Müşterilerin Üçte Biri, Kötü Bir Deneyimden Sonra Şirket Değiştiriyor

Müşterilerin üçte biri, yaşadıkları tek bir kötü deneyimin ardından şirketleri terk ediyor. Katılımcıların %90’ı ise iki ile beş kötü deneyimin rakip markalara geçmeleri için yeterli olacağını söylüyor. Araştırma, COVID-19’un neden olduğu sorunlara rağmen müşterilerin kötü müşteri deneyimi sunan şirketlere karşı sabrının azaldığını gösteriyor.

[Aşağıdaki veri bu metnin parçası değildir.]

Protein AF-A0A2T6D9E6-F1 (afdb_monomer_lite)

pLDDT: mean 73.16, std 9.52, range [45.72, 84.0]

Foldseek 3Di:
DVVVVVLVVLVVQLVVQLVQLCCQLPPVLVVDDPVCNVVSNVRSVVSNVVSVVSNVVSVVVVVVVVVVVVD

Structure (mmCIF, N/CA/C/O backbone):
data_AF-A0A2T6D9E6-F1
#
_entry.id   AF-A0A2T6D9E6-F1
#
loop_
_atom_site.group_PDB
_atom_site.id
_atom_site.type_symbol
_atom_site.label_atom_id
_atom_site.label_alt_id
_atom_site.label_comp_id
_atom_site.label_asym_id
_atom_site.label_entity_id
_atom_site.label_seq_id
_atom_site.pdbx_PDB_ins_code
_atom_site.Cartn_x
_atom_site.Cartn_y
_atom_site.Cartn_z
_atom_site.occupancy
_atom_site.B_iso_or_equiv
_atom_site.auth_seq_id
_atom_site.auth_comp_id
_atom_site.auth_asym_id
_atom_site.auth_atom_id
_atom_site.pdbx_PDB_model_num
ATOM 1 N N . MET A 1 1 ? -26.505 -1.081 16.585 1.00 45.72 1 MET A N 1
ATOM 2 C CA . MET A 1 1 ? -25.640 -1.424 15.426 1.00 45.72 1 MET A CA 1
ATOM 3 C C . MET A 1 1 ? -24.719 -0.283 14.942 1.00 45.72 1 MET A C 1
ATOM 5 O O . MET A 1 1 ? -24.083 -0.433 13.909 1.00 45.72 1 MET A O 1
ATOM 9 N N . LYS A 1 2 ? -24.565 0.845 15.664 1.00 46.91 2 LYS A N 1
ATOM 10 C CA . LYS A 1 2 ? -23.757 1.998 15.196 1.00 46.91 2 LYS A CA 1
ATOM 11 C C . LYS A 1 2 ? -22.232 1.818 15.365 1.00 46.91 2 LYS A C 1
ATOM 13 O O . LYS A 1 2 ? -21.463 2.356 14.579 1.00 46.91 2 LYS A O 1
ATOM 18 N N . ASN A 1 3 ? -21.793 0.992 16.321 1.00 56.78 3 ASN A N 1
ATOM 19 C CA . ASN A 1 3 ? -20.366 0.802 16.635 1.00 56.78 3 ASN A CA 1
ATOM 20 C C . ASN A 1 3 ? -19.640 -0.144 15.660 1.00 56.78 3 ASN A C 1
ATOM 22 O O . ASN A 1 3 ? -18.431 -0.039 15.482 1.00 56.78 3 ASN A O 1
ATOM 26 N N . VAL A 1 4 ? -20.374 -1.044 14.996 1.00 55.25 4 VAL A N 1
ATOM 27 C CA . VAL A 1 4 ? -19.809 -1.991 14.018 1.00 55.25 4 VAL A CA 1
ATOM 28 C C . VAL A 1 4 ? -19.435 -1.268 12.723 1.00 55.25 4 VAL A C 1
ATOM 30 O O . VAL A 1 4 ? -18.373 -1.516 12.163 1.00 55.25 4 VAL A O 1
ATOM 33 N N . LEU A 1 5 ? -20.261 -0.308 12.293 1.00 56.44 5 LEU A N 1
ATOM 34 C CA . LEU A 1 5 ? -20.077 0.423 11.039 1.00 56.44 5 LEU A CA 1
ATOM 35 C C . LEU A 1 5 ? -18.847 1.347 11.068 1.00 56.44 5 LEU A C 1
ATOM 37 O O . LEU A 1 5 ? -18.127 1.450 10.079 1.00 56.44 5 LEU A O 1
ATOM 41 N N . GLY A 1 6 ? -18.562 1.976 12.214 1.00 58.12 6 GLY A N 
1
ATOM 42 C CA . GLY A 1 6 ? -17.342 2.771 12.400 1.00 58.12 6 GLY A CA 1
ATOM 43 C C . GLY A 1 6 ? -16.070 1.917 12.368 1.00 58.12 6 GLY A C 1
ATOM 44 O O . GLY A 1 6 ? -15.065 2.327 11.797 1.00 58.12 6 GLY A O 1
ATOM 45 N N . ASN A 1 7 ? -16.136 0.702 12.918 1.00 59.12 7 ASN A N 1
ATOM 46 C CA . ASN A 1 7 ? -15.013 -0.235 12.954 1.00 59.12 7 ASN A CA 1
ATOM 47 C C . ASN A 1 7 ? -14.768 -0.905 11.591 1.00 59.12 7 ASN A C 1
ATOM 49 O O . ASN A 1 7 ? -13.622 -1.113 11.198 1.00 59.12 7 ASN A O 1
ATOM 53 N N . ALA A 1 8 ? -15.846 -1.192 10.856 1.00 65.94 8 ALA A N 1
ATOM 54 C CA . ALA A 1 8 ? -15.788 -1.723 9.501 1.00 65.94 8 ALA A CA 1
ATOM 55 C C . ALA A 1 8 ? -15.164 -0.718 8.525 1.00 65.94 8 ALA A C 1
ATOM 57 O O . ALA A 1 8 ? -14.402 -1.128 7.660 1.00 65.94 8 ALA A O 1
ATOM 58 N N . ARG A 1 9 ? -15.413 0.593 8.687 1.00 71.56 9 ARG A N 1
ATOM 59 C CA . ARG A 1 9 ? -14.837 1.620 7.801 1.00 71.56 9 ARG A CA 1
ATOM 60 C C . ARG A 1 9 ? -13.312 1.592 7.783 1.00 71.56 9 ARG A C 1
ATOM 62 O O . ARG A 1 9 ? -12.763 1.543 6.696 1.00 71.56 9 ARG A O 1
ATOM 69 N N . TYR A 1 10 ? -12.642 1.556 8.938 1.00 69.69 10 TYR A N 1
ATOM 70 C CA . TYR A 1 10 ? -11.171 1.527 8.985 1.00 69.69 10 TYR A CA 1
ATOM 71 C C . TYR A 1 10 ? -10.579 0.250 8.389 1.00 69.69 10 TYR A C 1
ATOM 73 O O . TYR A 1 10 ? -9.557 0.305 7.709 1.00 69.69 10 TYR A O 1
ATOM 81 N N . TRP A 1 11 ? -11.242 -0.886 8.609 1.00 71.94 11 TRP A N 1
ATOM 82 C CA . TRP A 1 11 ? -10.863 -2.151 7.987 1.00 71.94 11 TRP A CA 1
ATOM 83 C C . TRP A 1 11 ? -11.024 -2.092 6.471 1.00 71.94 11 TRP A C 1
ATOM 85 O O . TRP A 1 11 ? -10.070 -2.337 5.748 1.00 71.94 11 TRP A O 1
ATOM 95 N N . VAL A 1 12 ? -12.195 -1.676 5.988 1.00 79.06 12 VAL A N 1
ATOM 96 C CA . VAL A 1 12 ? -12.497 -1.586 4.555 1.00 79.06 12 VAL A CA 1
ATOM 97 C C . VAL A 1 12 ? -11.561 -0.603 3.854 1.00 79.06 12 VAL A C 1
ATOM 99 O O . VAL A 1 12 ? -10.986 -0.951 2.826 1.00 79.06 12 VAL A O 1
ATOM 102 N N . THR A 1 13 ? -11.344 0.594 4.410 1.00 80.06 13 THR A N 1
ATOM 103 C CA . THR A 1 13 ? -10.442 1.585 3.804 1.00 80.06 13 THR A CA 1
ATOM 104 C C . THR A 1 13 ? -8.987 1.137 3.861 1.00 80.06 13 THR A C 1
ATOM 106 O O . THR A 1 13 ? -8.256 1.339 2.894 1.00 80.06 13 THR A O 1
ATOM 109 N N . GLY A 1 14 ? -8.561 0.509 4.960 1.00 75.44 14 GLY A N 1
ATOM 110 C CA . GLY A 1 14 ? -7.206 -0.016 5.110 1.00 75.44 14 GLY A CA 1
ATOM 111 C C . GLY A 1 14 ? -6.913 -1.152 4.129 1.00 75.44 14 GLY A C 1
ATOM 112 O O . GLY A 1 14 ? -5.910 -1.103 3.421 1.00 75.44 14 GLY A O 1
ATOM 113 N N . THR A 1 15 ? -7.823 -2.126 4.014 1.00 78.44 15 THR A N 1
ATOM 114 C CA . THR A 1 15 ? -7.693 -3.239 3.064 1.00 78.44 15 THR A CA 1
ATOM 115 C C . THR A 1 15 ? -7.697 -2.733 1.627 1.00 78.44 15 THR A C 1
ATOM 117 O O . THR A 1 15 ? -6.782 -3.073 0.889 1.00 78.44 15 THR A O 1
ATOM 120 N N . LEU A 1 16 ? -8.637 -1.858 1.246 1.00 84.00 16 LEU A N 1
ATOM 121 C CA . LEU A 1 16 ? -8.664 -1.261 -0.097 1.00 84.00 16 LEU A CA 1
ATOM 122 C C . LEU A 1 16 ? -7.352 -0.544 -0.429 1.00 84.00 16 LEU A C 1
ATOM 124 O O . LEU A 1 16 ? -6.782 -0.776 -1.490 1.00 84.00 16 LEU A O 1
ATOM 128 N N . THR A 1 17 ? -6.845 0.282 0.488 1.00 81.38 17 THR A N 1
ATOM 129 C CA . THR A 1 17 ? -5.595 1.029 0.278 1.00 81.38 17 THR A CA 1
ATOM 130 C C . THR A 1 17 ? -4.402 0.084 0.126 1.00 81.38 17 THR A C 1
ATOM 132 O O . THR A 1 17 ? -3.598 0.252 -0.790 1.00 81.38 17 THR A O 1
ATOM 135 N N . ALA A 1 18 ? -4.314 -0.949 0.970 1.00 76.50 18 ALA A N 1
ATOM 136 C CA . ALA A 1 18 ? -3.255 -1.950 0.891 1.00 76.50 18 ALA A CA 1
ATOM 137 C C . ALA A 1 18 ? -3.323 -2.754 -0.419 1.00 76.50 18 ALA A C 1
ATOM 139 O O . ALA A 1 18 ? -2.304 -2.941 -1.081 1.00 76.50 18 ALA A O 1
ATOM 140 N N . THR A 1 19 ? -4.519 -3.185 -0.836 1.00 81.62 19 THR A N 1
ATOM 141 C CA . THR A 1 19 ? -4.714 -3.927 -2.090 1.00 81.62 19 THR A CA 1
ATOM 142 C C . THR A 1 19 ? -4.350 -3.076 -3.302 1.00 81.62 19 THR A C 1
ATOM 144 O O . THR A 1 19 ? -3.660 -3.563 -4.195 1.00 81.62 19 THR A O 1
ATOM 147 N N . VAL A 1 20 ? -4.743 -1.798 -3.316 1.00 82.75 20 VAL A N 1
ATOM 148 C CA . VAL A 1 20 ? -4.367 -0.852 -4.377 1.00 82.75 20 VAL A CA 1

Anket sonuçlarına göre işletmeler artık yalnızca fiyata güvenemeyecekler. Anket katılımcıları paralarını nerede harcayacaklarına karar verirken markaların sunduğu deneyim ve hizmete daha fazla önem verdiklerini söylüyor. Ankete katılanların beşte üçü (%61), COVID-19 sırasında kendilerine iyi bir müşteri deneyimi sağlayan işletmelerden ürün ve hizmet satın almak ve/veya kullanmak için daha fazla para ödemeye hazır olduğunu ifade ediyor. Bu, fiyata verilen önemin azaldığını destekleyen bir veri. Pandemiden önce müşterilerin beşte üçü (%61), iyi müşteri deneyimini tanımlarken fiyatı ilk 3 kıstas arasına koyuyordu. Şimdi bu oran müşterilerin yarısından biraz fazlasına (%54) kadar düştü. Bu, kısa süre içinde %7’lik belirgin bir düşüşe karşılık geliyor.

Araştırma, müşterilerin iyi bir müşteri deneyimi olarak gördükleri şeyin fiyattan kolaylığa her şeyi kapsayabileceğini keşfettiklerini gösteriyor. Bu durum müşterilerini memnun etmek isteyen işletmelerin daha fazla konuya eğilmeleri gerektiği anlamına geliyor. Katılımcıların müşteri deneyimine dair en önemli beklentileri ise şöyle sıralanıyor:

  • Dörtte biri (%25) esnek iade ve geri ödeme koşullarına önem veriyor.
  • Üçte biri (%32) hızlı müşteri desteğini önemsiyor.
  • Yaklaşık yarısı (%46) müşteri deneyiminin düşük fiyatlardan ve indirimlerden daha önemli olduğu görüşünde.
  • Yaklaşık üçte biri (%29) şirketlerin sorumlu davranması gerektiğini düşünüyor.
  • Beşte ikisi (%38) kolaylığa ve rahatlığa büyük önem veriyor.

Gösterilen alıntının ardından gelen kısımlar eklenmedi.